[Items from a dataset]
== Segment start ==

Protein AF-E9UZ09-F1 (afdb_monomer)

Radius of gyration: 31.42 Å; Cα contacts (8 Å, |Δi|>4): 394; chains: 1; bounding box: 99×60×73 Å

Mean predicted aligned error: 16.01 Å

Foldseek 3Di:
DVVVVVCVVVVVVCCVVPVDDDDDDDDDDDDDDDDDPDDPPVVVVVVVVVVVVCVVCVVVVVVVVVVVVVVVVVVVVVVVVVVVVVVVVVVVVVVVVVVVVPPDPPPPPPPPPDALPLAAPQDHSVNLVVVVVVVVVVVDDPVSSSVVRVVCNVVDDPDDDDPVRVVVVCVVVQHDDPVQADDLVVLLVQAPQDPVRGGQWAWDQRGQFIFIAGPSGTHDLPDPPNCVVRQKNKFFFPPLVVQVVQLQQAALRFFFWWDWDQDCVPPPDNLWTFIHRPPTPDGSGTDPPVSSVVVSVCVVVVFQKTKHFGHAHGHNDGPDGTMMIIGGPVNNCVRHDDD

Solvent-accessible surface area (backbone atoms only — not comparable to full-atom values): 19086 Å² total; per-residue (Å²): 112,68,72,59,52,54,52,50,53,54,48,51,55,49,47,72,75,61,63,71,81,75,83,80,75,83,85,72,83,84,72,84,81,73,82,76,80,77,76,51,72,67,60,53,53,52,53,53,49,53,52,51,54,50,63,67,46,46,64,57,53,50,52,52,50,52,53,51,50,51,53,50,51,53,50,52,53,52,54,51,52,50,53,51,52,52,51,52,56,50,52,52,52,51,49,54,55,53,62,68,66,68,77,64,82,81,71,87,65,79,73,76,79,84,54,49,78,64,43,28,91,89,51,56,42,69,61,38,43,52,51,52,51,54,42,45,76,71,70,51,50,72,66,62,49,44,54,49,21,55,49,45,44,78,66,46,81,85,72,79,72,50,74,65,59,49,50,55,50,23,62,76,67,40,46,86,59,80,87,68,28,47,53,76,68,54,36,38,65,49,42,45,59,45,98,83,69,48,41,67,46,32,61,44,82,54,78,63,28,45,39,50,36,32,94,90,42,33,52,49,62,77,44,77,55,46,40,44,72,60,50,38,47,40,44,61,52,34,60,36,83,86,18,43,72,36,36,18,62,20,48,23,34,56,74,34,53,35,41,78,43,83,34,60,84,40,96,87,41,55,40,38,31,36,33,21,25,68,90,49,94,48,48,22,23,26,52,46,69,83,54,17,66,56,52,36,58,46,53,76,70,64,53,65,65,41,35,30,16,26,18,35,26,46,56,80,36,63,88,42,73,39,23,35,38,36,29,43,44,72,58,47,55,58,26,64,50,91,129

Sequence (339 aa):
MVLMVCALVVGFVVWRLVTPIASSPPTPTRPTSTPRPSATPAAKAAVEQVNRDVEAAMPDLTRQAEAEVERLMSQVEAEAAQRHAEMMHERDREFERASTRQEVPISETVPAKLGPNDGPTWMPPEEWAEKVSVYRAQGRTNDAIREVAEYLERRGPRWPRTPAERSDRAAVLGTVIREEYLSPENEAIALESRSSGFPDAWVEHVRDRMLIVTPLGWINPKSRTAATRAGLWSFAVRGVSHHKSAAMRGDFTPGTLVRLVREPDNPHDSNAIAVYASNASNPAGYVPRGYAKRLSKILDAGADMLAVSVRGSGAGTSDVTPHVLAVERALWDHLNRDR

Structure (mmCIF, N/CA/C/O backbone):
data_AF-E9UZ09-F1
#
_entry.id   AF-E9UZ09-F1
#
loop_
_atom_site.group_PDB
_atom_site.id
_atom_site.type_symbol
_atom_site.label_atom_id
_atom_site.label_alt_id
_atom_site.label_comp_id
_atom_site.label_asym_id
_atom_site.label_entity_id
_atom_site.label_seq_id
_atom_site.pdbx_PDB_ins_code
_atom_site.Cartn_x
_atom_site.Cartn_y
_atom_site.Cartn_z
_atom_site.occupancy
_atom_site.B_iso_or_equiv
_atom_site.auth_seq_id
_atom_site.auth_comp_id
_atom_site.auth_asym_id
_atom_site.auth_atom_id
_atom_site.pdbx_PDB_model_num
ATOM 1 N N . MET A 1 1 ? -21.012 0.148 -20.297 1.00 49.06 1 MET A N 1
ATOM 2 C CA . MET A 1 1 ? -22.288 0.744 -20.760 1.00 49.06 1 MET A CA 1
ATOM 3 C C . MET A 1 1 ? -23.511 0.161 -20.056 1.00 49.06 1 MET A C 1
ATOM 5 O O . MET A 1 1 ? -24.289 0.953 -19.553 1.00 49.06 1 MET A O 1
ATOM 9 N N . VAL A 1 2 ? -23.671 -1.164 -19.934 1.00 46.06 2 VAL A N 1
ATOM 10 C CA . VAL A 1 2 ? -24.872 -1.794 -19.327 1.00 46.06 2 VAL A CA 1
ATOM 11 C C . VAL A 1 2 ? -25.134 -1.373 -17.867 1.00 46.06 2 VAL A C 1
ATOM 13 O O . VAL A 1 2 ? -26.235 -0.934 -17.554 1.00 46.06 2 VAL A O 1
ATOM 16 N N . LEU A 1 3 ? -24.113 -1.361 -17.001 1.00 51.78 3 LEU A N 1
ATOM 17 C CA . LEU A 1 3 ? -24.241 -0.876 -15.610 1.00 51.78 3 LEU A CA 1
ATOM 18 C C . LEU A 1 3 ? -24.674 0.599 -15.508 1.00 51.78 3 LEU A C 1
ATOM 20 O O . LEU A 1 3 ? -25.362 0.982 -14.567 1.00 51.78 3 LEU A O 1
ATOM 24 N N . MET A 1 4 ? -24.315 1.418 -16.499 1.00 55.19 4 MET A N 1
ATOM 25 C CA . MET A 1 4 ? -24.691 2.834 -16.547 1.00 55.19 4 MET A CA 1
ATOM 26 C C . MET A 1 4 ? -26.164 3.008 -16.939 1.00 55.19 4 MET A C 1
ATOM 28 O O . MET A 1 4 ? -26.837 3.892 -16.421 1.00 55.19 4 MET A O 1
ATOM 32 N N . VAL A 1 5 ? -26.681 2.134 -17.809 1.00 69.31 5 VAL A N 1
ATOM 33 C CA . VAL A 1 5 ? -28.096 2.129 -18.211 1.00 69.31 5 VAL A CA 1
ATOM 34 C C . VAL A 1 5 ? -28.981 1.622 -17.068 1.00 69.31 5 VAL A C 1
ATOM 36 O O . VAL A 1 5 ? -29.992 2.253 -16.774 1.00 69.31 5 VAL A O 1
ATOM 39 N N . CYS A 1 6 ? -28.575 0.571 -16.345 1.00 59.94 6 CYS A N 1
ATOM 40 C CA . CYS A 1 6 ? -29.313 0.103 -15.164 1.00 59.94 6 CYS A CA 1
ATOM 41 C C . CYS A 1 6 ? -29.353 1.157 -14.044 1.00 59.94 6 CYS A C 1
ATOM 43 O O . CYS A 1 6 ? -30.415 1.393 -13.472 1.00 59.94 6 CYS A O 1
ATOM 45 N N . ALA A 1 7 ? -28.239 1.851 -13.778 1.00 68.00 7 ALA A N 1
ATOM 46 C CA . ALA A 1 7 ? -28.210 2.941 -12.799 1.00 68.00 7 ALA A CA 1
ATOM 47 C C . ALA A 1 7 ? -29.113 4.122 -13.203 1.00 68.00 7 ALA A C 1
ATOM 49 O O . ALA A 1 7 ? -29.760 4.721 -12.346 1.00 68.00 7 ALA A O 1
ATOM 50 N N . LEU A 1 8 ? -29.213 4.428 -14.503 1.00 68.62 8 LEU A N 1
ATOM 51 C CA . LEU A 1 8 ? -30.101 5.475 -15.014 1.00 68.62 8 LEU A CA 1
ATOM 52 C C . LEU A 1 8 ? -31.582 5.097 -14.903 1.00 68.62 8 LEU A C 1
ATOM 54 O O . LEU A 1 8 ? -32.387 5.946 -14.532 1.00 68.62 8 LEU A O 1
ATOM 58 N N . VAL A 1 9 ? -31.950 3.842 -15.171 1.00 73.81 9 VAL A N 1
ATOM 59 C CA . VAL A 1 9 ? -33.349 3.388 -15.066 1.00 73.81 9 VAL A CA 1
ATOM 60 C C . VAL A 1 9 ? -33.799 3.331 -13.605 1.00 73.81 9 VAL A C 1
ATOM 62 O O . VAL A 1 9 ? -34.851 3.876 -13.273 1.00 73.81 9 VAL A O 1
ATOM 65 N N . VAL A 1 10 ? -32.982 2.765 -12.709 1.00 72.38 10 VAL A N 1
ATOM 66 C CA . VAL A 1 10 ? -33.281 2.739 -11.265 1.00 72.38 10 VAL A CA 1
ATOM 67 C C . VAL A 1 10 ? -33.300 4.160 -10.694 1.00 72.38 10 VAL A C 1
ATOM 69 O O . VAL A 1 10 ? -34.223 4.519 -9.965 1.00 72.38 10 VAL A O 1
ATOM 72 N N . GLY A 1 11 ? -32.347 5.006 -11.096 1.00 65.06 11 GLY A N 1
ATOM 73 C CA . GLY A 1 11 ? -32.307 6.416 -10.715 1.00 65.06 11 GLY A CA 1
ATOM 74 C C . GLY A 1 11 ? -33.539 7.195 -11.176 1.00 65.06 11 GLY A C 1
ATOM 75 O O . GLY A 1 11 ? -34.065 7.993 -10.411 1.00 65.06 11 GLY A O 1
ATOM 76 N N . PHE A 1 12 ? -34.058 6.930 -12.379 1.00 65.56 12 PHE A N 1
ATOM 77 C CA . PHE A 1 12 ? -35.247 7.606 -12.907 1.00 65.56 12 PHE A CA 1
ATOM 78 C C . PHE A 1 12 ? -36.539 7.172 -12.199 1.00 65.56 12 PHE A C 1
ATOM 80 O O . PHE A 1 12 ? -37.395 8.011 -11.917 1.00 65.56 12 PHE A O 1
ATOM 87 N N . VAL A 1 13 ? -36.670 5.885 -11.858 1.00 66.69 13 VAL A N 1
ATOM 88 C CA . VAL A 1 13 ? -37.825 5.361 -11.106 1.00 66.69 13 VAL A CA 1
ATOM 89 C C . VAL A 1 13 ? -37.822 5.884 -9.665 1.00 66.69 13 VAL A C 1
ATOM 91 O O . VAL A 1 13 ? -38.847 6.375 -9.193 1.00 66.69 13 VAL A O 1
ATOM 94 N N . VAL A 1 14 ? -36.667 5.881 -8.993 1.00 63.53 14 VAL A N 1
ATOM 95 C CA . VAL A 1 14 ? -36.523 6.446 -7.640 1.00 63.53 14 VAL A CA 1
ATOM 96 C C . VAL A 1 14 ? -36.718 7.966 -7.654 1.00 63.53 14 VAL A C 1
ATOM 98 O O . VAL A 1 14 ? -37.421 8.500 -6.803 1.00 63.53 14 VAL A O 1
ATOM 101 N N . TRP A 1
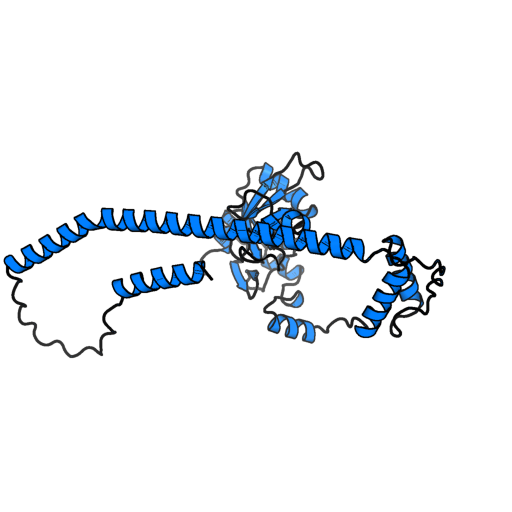 15 ? -36.194 8.680 -8.654 1.00 59.19 15 TRP A N 1
ATOM 102 C CA . TRP A 1 15 ? -36.380 10.129 -8.787 1.00 59.19 15 TRP A CA 1
ATOM 103 C C . TRP A 1 15 ? -37.845 10.523 -9.019 1.00 59.19 15 TRP A C 1
ATOM 105 O O . TRP A 1 15 ? -38.286 11.542 -8.488 1.00 59.19 15 TRP A O 1
ATOM 115 N N . ARG A 1 16 ? -38.634 9.705 -9.732 1.00 64.69 16 ARG A N 1
ATOM 116 C CA . ARG A 1 16 ? -40.082 9.934 -9.888 1.00 64.69 16 ARG A CA 1
ATOM 117 C C . ARG A 1 16 ? -40.898 9.632 -8.632 1.00 64.69 16 ARG A C 1
ATOM 119 O O . ARG A 1 16 ? -41.946 10.240 -8.452 1.00 64.69 16 ARG A O 1
ATOM 126 N N . LEU A 1 17 ? -40.440 8.708 -7.791 1.00 57.41 17 LEU A N 1
ATOM 127 C CA . LEU A 1 17 ? -41.117 8.350 -6.540 1.00 57.41 17 LEU A CA 1
ATOM 128 C C . LEU A 1 17 ? -40.707 9.246 -5.361 1.00 57.41 17 LEU A C 1
ATOM 130 O O . LEU A 1 17 ? -41.455 9.354 -4.395 1.00 57.41 17 LEU A O 1
ATOM 134 N N . VAL A 1 18 ? -39.542 9.897 -5.438 1.00 53.50 18 VAL A N 1
ATOM 135 C CA . VAL A 1 18 ? -38.932 10.639 -4.319 1.00 53.50 18 VAL A CA 1
ATOM 136 C C . VAL A 1 18 ? -38.748 12.129 -4.631 1.00 53.50 18 VAL A C 1
ATOM 138 O O . VAL A 1 18 ? -38.169 12.844 -3.822 1.00 53.50 18 VAL A O 1
ATOM 141 N N . THR A 1 19 ? -39.243 12.651 -5.763 1.00 42.62 19 THR A N 1
ATOM 142 C CA . THR A 1 19 ? -39.126 14.090 -6.063 1.00 42.62 19 THR A CA 1
ATOM 143 C C . THR A 1 19 ? -39.837 14.909 -4.979 1.00 42.62 19 THR A C 1
ATOM 145 O O . THR A 1 19 ? -41.068 14.872 -4.892 1.00 42.62 19 THR A O 1
ATOM 148 N N . PRO A 1 20 ? -39.104 15.660 -4.135 1.00 44.44 20 PRO A N 1
ATOM 149 C CA . PRO A 1 20 ? -39.719 16.515 -3.140 1.00 44.44 20 PRO A CA 1
ATOM 150 C C . PRO A 1 20 ? -40.382 17.679 -3.871 1.00 44.44 20 PRO A C 1
ATOM 152 O O . PRO A 1 20 ? -39.797 18.273 -4.781 1.00 44.44 20 PRO A O 1
ATOM 155 N N . ILE A 1 21 ? -41.600 18.017 -3.458 1.00 48.09 21 ILE A N 1
ATOM 156 C CA . ILE A 1 21 ? -42.238 19.282 -3.821 1.00 48.09 21 ILE A CA 1
ATOM 157 C C . ILE A 1 21 ? -41.244 20.407 -3.504 1.00 48.09 21 ILE A C 1
ATOM 159 O O . ILE A 1 21 ? -40.654 20.438 -2.424 1.00 48.09 21 ILE A O 1
ATOM 163 N N . ALA A 1 22 ? -41.038 21.276 -4.491 1.00 48.31 22 ALA A N 1
ATOM 164 C CA . ALA A 1 22 ? -40.069 22.357 -4.491 1.00 48.31 22 ALA A CA 1
ATOM 165 C C . ALA A 1 22 ? -40.014 23.152 -3.174 1.00 48.31 22 ALA A C 1
ATOM 167 O O . ALA A 1 22 ? -41.026 23.416 -2.524 1.00 48.31 22 ALA A O 1
ATOM 168 N N . SER A 1 23 ? -38.787 23.551 -2.851 1.00 44.25 23 SER A N 1
ATOM 169 C CA . SER A 1 23 ? -38.338 24.428 -1.776 1.00 44.25 23 SER A CA 1
ATOM 170 C C . SER A 1 23 ? -39.340 25.524 -1.404 1.00 44.25 23 SER A C 1
ATOM 172 O O . SER A 1 23 ? -39.748 26.327 -2.245 1.00 44.25 23 SER A O 1
ATOM 174 N N . SER A 1 24 ? -39.686 25.582 -0.119 1.00 42.03 24 SER A N 1
ATOM 175 C CA . SER A 1 24 ? -40.550 26.604 0.465 1.00 42.03 24 SER A CA 1
ATOM 176 C C . SER A 1 24 ? -40.022 28.028 0.206 1.00 42.03 24 SER A C 1
ATOM 178 O O . SER A 1 24 ? -38.847 28.291 0.476 1.00 42.03 24 SER A O 1
ATOM 180 N N . PRO A 1 25 ? -40.866 28.972 -0.249 1.00 69.12 25 PRO A N 1
ATOM 181 C CA . PRO A 1 25 ? -40.555 30.399 -0.209 1.00 69.12 25 PRO A CA 1
ATOM 182 C C . PRO A 1 25 ? -40.496 30.912 1.248 1.00 69.12 25 PRO A C 1
ATOM 184 O O . PRO A 1 25 ? -40.970 30.226 2.161 1.00 69.12 25 PRO A O 1
ATOM 187 N N . PRO A 1 26 ? -39.914 32.103 1.494 1.00 61.22 26 PRO A N 1
ATOM 188 C CA . PRO A 1 26 ? -39.752 32.658 2.838 1.00 61.22 26 PRO A CA 1
ATOM 189 C C . PRO A 1 26 ? -41.083 32.780 3.586 1.00 61.22 26 PRO A C 1
ATOM 191 O O . PRO A 1 26 ? -42.098 33.177 3.018 1.00 61.22 26 PRO A O 1
ATOM 194 N N . THR A 1 27 ? -41.038 32.449 4.878 1.00 54.72 27 THR A N 1
ATOM 195 C CA . THR A 1 27 ? -42.136 32.449 5.852 1.00 54.72 27 THR A CA 1
ATOM 196 C C . THR A 1 27 ? -43.025 33.697 5.749 1.00 54.72 27 THR A C 1
ATOM 198 O O . THR A 1 27 ? -42.598 34.772 6.180 1.00 54.72 27 THR A O 1
ATOM 201 N N . PRO A 1 28 ? -44.276 33.589 5.259 1.00 55.31 28 PRO A N 1
ATOM 202 C CA . PRO A 1 28 ? -45.268 34.628 5.470 1.00 55.31 28 PRO A CA 1
ATOM 203 C C . PRO A 1 28 ? -45.805 34.521 6.902 1.00 55.31 28 PRO A C 1
ATOM 205 O O . PRO A 1 28 ? -45.979 33.434 7.460 1.00 55.31 28 PRO A O 1
ATOM 208 N N . THR A 1 29 ? -46.058 35.674 7.507 1.00 58.66 29 THR A N 1
ATOM 209 C CA . THR A 1 29 ? -46.717 35.837 8.803 1.00 58.66 29 THR A CA 1
ATOM 210 C C . THR A 1 29 ? -47.965 34.961 8.902 1.00 58.66 29 THR A C 1
ATOM 212 O O . THR A 1 29 ? -48.867 35.043 8.076 1.00 58.66 29 THR A O 1
ATOM 215 N N . ARG A 1 30 ? -47.982 34.109 9.934 1.00 47.03 30 ARG A N 1
ATOM 216 C CA . ARG A 1 30 ? -49.008 33.111 10.267 1.00 47.03 30 ARG A CA 1
ATOM 217 C C . ARG A 1 30 ? -50.425 33.718 10.205 1.00 47.03 30 ARG A C 1
ATOM 219 O O . ARG A 1 30 ? -50.785 34.443 11.133 1.00 47.03 30 ARG A O 1
ATOM 226 N N . PRO A 1 31 ? -51.247 33.418 9.179 1.00 54.56 31 PRO A N 1
ATOM 227 C CA . PRO A 1 31 ? -52.664 33.725 9.235 1.00 54.56 31 PRO A CA 1
ATOM 228 C C . PRO A 1 31 ? -53.346 32.729 10.176 1.00 54.56 31 PRO A C 1
ATOM 230 O O . PRO A 1 31 ? -53.005 31.544 10.235 1.00 54.56 31 PRO A O 1
ATOM 233 N N . THR A 1 32 ? -54.295 33.241 10.945 1.00 57.56 32 THR A N 1
ATOM 234 C CA . THR A 1 32 ? -55.145 32.524 11.892 1.00 57.56 32 THR A CA 1
ATOM 235 C C . THR A 1 32 ? -55.731 31.274 11.230 1.00 57.56 32 THR A C 1
ATOM 237 O O . THR A 1 32 ? -56.514 31.365 10.286 1.00 57.56 32 THR A O 1
ATOM 240 N N . SER A 1 33 ? -55.313 30.093 11.694 1.00 46.84 33 SER A N 1
ATOM 241 C CA . SER A 1 33 ? -55.709 28.808 11.122 1.00 46.84 33 SER A CA 1
ATOM 242 C C . SER A 1 33 ? -57.202 28.571 11.329 1.00 46.84 33 SER A C 1
ATOM 244 O O . SER A 1 33 ? -57.645 28.274 12.439 1.00 46.84 33 SER A O 1
ATOM 246 N N . THR A 1 34 ? -57.980 28.678 10.258 1.00 58.59 34 THR A N 1
ATOM 247 C CA . THR A 1 34 ? -59.340 28.143 10.208 1.00 58.59 34 THR A CA 1
ATOM 248 C C . THR A 1 34 ? -59.242 26.610 10.204 1.00 58.59 34 THR A C 1
ATOM 250 O O . THR A 1 34 ? -58.402 26.063 9.482 1.00 58.59 34 THR A O 1
ATOM 253 N N . PRO A 1 35 ? -60.034 25.888 11.017 1.00 64.06 35 PRO A N 1
ATOM 254 C CA . PRO A 1 35 ? -59.971 24.432 11.078 1.00 64.06 35 PRO A CA 1
ATOM 255 C C . PRO A 1 35 ? -60.295 23.829 9.707 1.00 64.06 35 PRO A C 1
ATOM 257 O O . PRO A 1 35 ? -61.360 24.061 9.138 1.00 64.06 35 PRO A O 1
ATOM 260 N N . ARG A 1 36 ? -59.342 23.063 9.167 1.00 62.22 36 ARG A N 1
ATOM 261 C CA . ARG A 1 36 ? -59.490 22.323 7.910 1.00 62.22 36 ARG A CA 1
ATOM 262 C C . ARG A 1 36 ? -60.644 21.321 8.085 1.00 62.22 36 ARG A C 1
ATOM 264 O O . ARG A 1 36 ? -60.611 20.579 9.069 1.00 62.22 36 ARG A O 1
ATOM 271 N N . PRO A 1 37 ? -61.648 21.284 7.190 1.00 66.19 37 PRO A N 1
ATOM 272 C CA . PRO A 1 37 ? -62.756 20.346 7.316 1.00 66.19 37 PRO A CA 1
ATOM 273 C C . PRO A 1 37 ? -62.202 18.922 7.334 1.00 66.19 37 PRO A C 1
ATOM 275 O O . PRO A 1 37 ? -61.400 18.536 6.480 1.00 66.19 37 PRO A O 1
ATOM 278 N N . SER A 1 38 ? -62.584 18.165 8.359 1.00 72.62 38 SER A N 1
ATOM 279 C CA . SER A 1 38 ? -62.229 16.761 8.508 1.00 72.62 38 SER A CA 1
ATOM 280 C C . SER A 1 38 ? -62.671 16.003 7.258 1.00 72.62 38 SER A C 1
ATOM 282 O O . SER A 1 38 ? -63.828 16.082 6.849 1.00 72.62 38 SER A O 1
ATOM 284 N N . ALA A 1 39 ? -61.730 15.289 6.631 1.00 68.12 39 ALA A N 1
ATOM 285 C CA . ALA A 1 39 ? -62.025 14.453 5.474 1.00 68.12 39 ALA A CA 1
ATOM 286 C C . ALA A 1 39 ? -63.206 13.532 5.802 1.00 68.12 39 ALA A C 1
ATOM 288 O O . ALA A 1 39 ? -63.205 12.860 6.841 1.00 68.12 39 ALA A O 1
ATOM 289 N N . THR A 1 40 ? -64.214 13.536 4.930 1.00 81.88 40 THR A N 1
ATOM 290 C CA . THR A 1 40 ? -65.413 12.722 5.100 1.00 81.88 40 THR A CA 1
ATOM 291 C C . THR A 1 40 ? -65.033 11.240 5.192 1.00 81.88 40 THR A C 1
ATOM 293 O O . THR A 1 40 ? -64.062 10.812 4.560 1.00 81.88 40 THR A O 1
ATOM 296 N N . PRO A 1 41 ? -65.787 10.425 5.951 1.00 84.25 41 PRO A N 1
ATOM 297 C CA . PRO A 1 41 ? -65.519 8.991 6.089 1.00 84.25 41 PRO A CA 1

== Segment end ==

### [Exercise goal]
Could you repeat exactly the lines above from the line with "ATOM 159 O O" up to and including the line with "ATOM 170 C C", and only those?

### [Answer to the problem]
ATOM 159 O O . ILE A 1 21 ? -40.654 20.438 -2.424 1.00 48.09 21 ILE A O 1
ATOM 163 N N . ALA A 1 22 ? -41.038 21.276 -4.491 1.00 48.31 22 ALA A N 1
ATOM 164 C CA . ALA A 1 22 ? -40.069 22.357 -4.491 1.00 48.31 22 ALA A CA 1
ATOM 165 C C . ALA A 1 22 ? -40.014 23.152 -3.174 1.00 48.31 22 ALA A C 1
ATOM 167 O O . ALA A 1 22 ? -41.026 23.416 -2.524 1.00 48.31 22 ALA A O 1
ATOM 168 N N . SER A 1 23 ? -38.787 23.551 -2.851 1.00 44.25 23 SER A N 1
ATOM 169 C CA . SER A 1 23 ? -38.338 24.428 -1.776 1.00 44.25 23 SER A CA 1
ATOM 170 C C . SER A 1 23 ? -39.340 25.524 -1.404 1.00 44.25 23 SER A C 1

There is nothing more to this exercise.